# Sicherung fliegt raus.



## Atothedrian (6. Juni 2013)

Moin moin,

ich habe ein Problem. Folgendes trit bei mir auf.

Mein PC ist an einer Steckerleite angeschlossen, welche nur an ist wenn der PC laufen soll. Ergo schalte ich jedes mal den Kippschalter auf an. Fast jedes mal fliegt dabei meine Sicherung raus. Die kann ich zwar problemlos weider einstellen aber nervig ist es trozdem.

Wenn ich den Kipschalter am Netzteil vorher auf aus machen, dann erst die Steckerleiste an und dann das Netzteil an kommt der fehler nicht vor. Ich hab schon mehrer Steckerleisten probiert und auch weniger Geräte bzw. nur den PC. Problem ist da selbe.

Geh ich also richtig in der Annahme, dass das Netzteil ein Knax hat oder kann es an etwas anderem liegen?

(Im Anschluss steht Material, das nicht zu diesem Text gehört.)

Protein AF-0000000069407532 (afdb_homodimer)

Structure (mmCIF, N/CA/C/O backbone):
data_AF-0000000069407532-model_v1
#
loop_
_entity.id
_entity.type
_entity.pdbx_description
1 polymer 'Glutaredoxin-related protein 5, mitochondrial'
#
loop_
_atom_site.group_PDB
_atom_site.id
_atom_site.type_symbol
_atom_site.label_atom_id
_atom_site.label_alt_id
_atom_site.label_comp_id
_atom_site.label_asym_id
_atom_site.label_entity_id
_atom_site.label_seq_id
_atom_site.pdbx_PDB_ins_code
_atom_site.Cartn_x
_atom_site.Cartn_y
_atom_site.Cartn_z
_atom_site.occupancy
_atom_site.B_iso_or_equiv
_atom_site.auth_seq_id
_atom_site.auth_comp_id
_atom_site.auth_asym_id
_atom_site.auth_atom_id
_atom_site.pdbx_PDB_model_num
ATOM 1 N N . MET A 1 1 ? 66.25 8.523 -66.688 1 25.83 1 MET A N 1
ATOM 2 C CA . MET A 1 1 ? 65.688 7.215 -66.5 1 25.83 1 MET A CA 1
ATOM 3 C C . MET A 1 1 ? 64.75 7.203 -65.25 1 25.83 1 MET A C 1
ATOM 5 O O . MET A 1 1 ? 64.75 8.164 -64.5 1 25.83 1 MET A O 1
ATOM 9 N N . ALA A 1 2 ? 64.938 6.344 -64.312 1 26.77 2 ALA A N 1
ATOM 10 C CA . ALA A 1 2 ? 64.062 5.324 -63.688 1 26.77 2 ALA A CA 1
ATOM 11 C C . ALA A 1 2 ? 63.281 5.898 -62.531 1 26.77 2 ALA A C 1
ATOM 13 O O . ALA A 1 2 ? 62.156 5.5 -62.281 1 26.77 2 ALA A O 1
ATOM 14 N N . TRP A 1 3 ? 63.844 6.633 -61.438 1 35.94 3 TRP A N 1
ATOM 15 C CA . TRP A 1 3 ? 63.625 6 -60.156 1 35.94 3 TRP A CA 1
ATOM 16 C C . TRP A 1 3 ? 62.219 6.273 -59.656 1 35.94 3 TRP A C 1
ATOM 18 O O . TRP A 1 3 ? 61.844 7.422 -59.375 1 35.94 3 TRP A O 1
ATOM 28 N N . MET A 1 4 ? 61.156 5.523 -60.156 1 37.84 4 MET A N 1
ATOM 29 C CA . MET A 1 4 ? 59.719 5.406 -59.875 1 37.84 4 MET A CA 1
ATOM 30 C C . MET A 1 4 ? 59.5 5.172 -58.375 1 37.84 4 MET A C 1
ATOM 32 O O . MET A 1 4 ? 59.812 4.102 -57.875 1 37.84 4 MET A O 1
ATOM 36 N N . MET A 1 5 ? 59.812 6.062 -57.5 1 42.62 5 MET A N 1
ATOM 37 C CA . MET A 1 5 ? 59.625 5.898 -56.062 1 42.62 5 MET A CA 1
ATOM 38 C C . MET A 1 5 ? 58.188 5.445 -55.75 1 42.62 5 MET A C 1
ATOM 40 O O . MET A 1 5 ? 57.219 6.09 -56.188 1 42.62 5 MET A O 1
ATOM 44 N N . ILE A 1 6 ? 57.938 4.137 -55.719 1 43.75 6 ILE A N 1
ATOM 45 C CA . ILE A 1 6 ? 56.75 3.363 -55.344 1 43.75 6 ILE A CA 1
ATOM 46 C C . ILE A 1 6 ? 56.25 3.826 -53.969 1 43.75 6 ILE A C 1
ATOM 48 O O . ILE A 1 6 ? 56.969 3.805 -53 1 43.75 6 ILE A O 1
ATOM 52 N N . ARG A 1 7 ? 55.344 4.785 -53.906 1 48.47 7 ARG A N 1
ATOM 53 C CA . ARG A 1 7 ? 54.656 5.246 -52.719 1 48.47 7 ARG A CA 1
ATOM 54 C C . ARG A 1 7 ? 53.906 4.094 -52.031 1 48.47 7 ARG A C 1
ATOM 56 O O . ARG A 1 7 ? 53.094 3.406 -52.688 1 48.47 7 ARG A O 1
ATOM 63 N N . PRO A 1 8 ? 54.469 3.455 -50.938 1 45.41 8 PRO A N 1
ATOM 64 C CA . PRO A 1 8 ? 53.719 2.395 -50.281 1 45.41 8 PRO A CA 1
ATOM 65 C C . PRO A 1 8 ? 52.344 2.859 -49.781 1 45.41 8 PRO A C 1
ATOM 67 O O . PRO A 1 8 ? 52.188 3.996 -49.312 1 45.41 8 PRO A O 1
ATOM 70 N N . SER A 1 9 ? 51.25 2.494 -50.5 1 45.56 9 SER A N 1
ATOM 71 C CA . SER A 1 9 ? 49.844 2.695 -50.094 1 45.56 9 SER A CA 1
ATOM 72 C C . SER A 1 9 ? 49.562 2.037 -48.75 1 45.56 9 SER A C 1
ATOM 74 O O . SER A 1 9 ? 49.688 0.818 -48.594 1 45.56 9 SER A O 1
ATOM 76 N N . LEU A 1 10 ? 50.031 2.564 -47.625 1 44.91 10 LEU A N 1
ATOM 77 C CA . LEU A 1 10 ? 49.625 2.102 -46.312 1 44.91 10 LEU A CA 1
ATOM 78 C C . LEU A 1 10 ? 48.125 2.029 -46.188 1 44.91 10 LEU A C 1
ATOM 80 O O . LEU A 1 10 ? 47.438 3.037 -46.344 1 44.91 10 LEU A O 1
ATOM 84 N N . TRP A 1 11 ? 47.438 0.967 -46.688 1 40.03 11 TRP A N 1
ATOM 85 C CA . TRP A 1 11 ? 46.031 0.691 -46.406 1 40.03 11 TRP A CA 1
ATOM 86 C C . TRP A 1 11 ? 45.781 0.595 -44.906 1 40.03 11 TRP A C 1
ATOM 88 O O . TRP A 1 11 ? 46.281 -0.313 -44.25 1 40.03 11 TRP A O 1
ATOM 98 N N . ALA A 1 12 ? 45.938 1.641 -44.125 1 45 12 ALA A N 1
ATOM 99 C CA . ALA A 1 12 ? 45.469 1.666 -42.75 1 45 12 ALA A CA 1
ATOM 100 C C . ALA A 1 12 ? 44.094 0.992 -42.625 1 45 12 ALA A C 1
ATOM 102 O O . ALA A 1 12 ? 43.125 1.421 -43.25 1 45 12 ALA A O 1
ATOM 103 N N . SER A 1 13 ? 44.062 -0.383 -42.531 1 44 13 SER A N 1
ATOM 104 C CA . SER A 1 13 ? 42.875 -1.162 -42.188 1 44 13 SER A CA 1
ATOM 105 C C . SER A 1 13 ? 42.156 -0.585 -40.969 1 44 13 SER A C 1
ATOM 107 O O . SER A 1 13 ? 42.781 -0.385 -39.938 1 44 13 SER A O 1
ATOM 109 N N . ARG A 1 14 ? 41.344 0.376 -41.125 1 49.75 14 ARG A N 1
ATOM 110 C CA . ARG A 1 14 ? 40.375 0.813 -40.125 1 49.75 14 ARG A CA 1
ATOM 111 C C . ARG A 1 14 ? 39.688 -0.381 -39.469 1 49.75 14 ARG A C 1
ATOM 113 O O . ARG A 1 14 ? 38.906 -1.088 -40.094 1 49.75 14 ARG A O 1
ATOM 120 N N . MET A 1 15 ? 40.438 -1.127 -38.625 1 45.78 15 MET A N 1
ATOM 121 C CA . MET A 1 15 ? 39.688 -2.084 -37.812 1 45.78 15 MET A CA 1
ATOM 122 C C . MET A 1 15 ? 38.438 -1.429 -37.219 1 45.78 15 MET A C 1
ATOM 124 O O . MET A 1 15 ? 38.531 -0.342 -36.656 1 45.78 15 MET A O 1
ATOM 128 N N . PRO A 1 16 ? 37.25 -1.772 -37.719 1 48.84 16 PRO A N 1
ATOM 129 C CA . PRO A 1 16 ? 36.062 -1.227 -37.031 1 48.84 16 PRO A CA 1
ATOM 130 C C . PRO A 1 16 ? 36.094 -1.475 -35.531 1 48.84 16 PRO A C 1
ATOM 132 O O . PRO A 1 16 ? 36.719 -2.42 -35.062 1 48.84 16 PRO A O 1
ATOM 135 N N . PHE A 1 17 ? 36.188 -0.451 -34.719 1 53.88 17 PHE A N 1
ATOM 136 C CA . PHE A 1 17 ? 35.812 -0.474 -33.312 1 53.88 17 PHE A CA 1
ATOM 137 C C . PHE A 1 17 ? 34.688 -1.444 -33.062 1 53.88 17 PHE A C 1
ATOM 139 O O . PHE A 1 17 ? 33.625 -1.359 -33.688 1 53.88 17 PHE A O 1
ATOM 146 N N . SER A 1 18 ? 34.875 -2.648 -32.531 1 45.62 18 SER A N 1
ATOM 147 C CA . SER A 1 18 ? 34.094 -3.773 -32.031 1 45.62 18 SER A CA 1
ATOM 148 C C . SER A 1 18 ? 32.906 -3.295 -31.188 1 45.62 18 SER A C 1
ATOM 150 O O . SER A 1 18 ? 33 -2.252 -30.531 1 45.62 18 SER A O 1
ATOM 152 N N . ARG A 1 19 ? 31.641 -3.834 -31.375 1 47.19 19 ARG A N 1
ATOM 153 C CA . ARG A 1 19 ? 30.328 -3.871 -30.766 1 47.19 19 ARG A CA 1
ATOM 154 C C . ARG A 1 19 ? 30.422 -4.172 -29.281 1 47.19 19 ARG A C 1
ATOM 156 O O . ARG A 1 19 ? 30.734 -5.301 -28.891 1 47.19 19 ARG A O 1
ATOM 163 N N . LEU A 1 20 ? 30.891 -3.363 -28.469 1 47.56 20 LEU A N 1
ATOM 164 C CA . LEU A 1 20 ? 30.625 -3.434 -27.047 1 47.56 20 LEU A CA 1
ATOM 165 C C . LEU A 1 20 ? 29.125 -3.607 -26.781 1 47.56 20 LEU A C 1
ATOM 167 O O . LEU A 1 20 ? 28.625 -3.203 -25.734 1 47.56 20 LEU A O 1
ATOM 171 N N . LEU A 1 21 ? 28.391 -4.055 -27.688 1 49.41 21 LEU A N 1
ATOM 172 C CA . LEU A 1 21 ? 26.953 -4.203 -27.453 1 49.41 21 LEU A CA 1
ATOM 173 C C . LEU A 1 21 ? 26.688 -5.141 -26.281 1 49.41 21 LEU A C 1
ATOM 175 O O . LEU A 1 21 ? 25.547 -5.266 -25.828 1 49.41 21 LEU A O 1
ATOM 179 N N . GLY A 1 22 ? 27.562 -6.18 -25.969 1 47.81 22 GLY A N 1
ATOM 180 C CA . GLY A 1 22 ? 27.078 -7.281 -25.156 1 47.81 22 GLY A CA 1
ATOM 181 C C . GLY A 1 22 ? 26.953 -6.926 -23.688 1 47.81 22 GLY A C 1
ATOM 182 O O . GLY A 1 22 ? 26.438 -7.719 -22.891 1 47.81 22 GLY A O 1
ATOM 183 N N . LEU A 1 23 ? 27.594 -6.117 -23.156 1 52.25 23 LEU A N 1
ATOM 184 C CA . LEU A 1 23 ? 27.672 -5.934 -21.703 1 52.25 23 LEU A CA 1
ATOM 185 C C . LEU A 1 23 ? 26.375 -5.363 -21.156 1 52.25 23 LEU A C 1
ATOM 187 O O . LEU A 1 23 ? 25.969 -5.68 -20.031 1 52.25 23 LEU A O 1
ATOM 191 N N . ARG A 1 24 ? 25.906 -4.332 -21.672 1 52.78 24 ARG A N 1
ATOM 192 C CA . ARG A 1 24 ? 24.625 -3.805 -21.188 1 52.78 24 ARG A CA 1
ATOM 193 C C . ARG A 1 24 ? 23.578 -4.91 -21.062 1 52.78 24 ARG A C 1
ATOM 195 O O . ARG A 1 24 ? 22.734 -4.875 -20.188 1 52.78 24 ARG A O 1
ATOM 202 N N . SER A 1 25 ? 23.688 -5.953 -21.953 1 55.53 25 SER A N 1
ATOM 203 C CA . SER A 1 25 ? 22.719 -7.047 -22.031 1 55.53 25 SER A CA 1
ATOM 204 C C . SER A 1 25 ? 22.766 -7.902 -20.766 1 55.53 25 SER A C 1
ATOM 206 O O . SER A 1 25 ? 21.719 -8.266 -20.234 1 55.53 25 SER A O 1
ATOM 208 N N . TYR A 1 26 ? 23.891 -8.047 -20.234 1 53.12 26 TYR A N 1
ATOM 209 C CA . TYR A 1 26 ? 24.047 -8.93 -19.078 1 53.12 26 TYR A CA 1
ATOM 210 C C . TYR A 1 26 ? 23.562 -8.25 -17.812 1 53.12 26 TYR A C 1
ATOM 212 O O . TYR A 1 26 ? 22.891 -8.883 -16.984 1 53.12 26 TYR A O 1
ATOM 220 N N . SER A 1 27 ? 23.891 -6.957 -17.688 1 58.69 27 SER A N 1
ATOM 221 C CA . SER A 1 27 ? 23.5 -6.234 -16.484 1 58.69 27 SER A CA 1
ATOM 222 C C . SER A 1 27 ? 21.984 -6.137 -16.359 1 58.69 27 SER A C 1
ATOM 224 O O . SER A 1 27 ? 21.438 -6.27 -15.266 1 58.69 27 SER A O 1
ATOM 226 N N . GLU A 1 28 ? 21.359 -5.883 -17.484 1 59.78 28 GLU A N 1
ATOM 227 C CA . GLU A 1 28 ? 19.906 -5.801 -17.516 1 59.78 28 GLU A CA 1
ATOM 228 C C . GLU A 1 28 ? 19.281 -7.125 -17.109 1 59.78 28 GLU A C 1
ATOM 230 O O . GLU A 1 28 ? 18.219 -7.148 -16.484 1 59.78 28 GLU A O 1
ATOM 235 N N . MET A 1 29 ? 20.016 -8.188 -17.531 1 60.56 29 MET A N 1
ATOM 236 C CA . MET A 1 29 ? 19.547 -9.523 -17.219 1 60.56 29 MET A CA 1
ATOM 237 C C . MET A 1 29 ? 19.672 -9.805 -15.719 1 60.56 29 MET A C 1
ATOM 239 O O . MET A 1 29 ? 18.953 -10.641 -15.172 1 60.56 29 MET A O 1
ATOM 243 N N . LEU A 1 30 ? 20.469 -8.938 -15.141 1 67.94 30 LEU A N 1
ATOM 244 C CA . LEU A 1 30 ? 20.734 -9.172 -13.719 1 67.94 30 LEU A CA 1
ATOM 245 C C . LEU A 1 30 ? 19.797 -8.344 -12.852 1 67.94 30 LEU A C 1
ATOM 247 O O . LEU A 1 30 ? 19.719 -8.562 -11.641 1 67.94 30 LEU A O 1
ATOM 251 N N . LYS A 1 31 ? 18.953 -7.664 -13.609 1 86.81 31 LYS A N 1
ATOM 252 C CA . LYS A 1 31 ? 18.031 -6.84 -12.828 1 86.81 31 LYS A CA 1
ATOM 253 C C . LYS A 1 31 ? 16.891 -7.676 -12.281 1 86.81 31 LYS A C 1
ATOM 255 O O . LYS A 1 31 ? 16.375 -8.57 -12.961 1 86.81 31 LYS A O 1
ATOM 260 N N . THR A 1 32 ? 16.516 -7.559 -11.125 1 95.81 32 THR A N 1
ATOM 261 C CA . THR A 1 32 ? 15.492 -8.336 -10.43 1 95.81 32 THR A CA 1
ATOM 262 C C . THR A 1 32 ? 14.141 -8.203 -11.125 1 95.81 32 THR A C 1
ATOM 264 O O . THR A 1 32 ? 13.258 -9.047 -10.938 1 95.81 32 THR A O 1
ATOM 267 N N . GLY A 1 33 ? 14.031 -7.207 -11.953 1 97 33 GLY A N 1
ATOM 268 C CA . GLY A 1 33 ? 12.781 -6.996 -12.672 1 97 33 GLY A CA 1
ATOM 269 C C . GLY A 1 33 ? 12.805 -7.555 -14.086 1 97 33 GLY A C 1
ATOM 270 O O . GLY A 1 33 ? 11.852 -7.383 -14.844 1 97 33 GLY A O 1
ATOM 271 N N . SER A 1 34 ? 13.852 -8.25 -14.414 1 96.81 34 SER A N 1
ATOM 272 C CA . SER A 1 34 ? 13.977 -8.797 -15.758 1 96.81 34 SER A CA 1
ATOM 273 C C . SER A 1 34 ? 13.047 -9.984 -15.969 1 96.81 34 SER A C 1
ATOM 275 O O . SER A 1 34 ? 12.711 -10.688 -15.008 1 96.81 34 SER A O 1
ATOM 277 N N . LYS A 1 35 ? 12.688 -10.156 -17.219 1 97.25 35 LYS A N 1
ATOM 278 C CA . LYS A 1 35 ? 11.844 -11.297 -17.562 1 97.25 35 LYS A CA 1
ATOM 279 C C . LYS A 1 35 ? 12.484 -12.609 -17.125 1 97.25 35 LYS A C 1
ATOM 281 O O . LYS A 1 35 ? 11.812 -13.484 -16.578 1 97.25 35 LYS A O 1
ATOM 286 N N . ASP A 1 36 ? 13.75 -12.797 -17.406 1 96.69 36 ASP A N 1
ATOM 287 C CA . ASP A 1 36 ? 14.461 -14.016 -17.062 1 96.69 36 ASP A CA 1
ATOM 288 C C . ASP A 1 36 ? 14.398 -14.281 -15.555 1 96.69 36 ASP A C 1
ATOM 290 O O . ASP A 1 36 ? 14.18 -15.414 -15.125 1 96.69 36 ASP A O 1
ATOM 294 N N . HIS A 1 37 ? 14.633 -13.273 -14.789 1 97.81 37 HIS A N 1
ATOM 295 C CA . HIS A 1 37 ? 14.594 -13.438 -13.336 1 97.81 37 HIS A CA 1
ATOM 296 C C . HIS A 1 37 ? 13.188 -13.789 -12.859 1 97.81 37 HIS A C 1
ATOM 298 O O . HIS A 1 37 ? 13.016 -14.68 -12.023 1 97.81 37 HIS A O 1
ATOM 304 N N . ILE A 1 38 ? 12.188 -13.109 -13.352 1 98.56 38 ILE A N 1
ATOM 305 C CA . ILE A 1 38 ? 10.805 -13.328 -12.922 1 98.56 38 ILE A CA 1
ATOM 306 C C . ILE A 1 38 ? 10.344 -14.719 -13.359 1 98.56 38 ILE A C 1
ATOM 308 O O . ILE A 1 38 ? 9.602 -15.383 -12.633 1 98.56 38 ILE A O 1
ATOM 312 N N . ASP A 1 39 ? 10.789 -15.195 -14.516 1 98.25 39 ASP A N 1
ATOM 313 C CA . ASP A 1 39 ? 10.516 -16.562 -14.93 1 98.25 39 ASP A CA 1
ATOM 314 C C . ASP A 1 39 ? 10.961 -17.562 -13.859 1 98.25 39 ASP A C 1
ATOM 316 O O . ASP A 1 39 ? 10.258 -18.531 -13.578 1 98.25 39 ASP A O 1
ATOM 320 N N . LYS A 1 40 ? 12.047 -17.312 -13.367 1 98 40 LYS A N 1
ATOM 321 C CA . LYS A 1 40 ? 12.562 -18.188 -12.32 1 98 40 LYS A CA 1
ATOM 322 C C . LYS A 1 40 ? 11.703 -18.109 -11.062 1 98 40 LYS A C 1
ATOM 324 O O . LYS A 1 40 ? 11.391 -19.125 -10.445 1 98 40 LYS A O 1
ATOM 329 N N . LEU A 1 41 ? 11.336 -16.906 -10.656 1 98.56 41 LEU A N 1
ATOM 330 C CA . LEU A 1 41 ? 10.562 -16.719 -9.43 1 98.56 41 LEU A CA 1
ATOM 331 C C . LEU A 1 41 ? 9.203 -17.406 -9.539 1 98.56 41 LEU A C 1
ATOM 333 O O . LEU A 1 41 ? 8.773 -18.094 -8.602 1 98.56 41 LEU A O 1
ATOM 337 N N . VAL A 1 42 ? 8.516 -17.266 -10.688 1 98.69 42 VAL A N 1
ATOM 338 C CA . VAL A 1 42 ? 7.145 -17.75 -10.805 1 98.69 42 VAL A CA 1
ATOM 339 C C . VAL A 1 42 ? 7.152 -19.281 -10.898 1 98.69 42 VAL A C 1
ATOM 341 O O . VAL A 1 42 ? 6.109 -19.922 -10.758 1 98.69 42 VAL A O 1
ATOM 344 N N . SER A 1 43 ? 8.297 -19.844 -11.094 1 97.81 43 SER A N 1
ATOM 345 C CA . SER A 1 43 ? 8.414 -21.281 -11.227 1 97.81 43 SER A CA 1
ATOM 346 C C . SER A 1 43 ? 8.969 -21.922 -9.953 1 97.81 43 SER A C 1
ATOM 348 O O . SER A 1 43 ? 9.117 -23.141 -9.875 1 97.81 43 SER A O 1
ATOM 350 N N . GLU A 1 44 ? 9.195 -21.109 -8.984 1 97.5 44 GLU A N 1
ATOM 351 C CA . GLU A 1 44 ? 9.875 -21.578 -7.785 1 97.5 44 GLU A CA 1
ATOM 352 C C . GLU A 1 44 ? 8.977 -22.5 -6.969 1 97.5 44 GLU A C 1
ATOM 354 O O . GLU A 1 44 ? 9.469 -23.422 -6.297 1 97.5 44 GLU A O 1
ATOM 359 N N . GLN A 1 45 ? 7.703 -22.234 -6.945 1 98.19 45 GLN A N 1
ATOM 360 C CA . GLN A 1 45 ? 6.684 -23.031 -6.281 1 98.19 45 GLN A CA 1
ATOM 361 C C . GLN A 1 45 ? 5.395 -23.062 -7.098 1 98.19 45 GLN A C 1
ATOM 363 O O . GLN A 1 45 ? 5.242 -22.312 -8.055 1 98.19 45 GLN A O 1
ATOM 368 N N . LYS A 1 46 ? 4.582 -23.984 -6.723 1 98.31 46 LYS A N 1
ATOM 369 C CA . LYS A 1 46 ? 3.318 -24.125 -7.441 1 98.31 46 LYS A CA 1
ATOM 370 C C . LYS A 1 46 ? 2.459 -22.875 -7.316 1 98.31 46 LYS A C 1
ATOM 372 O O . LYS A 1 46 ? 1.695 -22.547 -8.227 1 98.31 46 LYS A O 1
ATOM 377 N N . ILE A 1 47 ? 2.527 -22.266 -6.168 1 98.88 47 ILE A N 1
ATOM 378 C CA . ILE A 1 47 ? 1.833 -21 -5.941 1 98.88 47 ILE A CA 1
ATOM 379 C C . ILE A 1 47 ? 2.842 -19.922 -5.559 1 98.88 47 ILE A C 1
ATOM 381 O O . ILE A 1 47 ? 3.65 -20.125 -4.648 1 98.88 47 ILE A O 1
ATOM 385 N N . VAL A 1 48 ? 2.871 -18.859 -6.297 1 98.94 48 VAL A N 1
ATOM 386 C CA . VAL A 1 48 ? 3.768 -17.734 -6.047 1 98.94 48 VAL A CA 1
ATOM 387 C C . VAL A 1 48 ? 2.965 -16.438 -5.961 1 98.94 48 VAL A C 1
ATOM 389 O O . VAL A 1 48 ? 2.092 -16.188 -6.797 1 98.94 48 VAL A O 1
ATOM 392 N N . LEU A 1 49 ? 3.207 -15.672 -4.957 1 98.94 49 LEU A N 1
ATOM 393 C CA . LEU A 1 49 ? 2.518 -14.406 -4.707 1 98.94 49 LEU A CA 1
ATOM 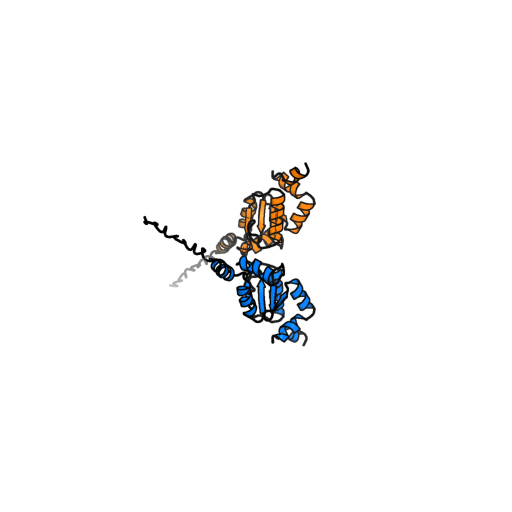394 C C . LEU A 1 49 ? 3.504 -13.242 -4.691 1 98.94 49 LEU A C 1
ATOM 396 O O . LEU A 1 49 ? 4.453 -13.242 -3.902 1 98.94 49 LEU A O 1
ATOM 400 N N . PHE A 1 50 ? 3.383 -12.297 -5.598 1 98.94 50 PHE A N 1
ATOM 401 C CA . PHE A 1 50 ? 4.031 -10.992 -5.488 1 98.94 50 PHE A CA 1
ATOM 402 C C . PHE A 1 50 ? 3.141 -10.008 -4.738 1 98.94 50 PHE A C 1
ATOM 404 O O . PHE A 1 50 ? 1.994 -9.781 -5.129 1 98.94 50 PHE A O 1
ATOM 411 N N . MET A 1 51 ? 3.623 -9.352 -3.672 1 98.88 51 MET A N 1
ATOM 412 C CA . MET A 1 51 ? 2.729 -8.617 -2.785 1 98.88 51 MET A CA 1
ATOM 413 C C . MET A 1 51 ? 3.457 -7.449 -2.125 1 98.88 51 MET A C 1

Netzteil: Straight Power E7 500W.

Gruß

atothedrian


----------



## Jack ONeill (6. Juni 2013)

Sowas könnte aber auch an der Leitung im Haus liegen, wenn die zb einfach zu alt sind. 

mfg


----------



## Atothedrian (6. Juni 2013)

Passiert mir beim Staubsauger mit 2400W aber nicht. Baujahr ist 1993. Meine alte Wohnung war wirklich alt wo es auch nur 3 Sicherungen gab. Da trat der Fehler aber nicht auf. Von daher kann ich das eigentlich aussschließen.


----------



## Deeron (6. Juni 2013)

Was hängt denn alles an der Steckerleiste dran und wird beim betätigen des Leistenschalters direkt an gemacht? Könnte evtl an einer Spannungsspitze liegen. Eine einzelne Phase hat ja "nur" 3,6 kw. Vielleicht ist auch der Sicherungsautomat kaputt. Wie alt ist der? 
Fliegt direkt der Sicherungsautomat oder ein FI-Schalter raus?


----------



## Atothedrian (6. Juni 2013)

Der Raum schalter. Es hängt alles vom PC dran. Boxen etc. Aber wie gesagt auch wenn NUR der PC dran hängt, das selbe Problem. Eine zu Hohe Spannung hatte ich auch erst vermutet aber Pustekuchen. Der PC geht nicht sofort an ich schalte ihn dann immer noch per Knopfdruck an.
Wie gesagt BJ. 1993.


----------



## Deeron (6. Juni 2013)

Hättest du ein anderes Kaltgerätekabel, was du ausprobieren könntest? 
Wenn selbst das nichts bringt, würde ich testweise ein anderes Netzteil ausprobieren. Kann ja letztendlich nur daran liegen, wenn die sicherung rausfliegt, wenn der Netzschalter des PC beim einschalten der Steckerleiste an ist.


----------



## Dr Bakterius (6. Juni 2013)

Dann schalte den Monitor soweit möglich separat an bzw die restlichen Komponenten. Da hängt einfach zuviel gleichzeitig an der Leitung. Vielleicht würde es mit einer Master / Slave Leiste gehen? Generell ist es ein Problem mit der Hausverdrahtung und liegt nicht an den Steckerleisten


----------



## Cuddleman (6. Juni 2013)

Deeron schrieb:


> Was hängt denn alles an der Steckerleiste dran und wird beim betätigen des Leistenschalters direkt an gemacht? Könnte evtl an einer Spannungsspitze liegen. Eine einzelne Phase hat ja "nur" 3,6 kw. Vielleicht ist auch der Sicherungsautomat kaputt. Wie alt ist der?
> Fliegt direkt der Sicherungsautomat oder ein FI-Schalter raus?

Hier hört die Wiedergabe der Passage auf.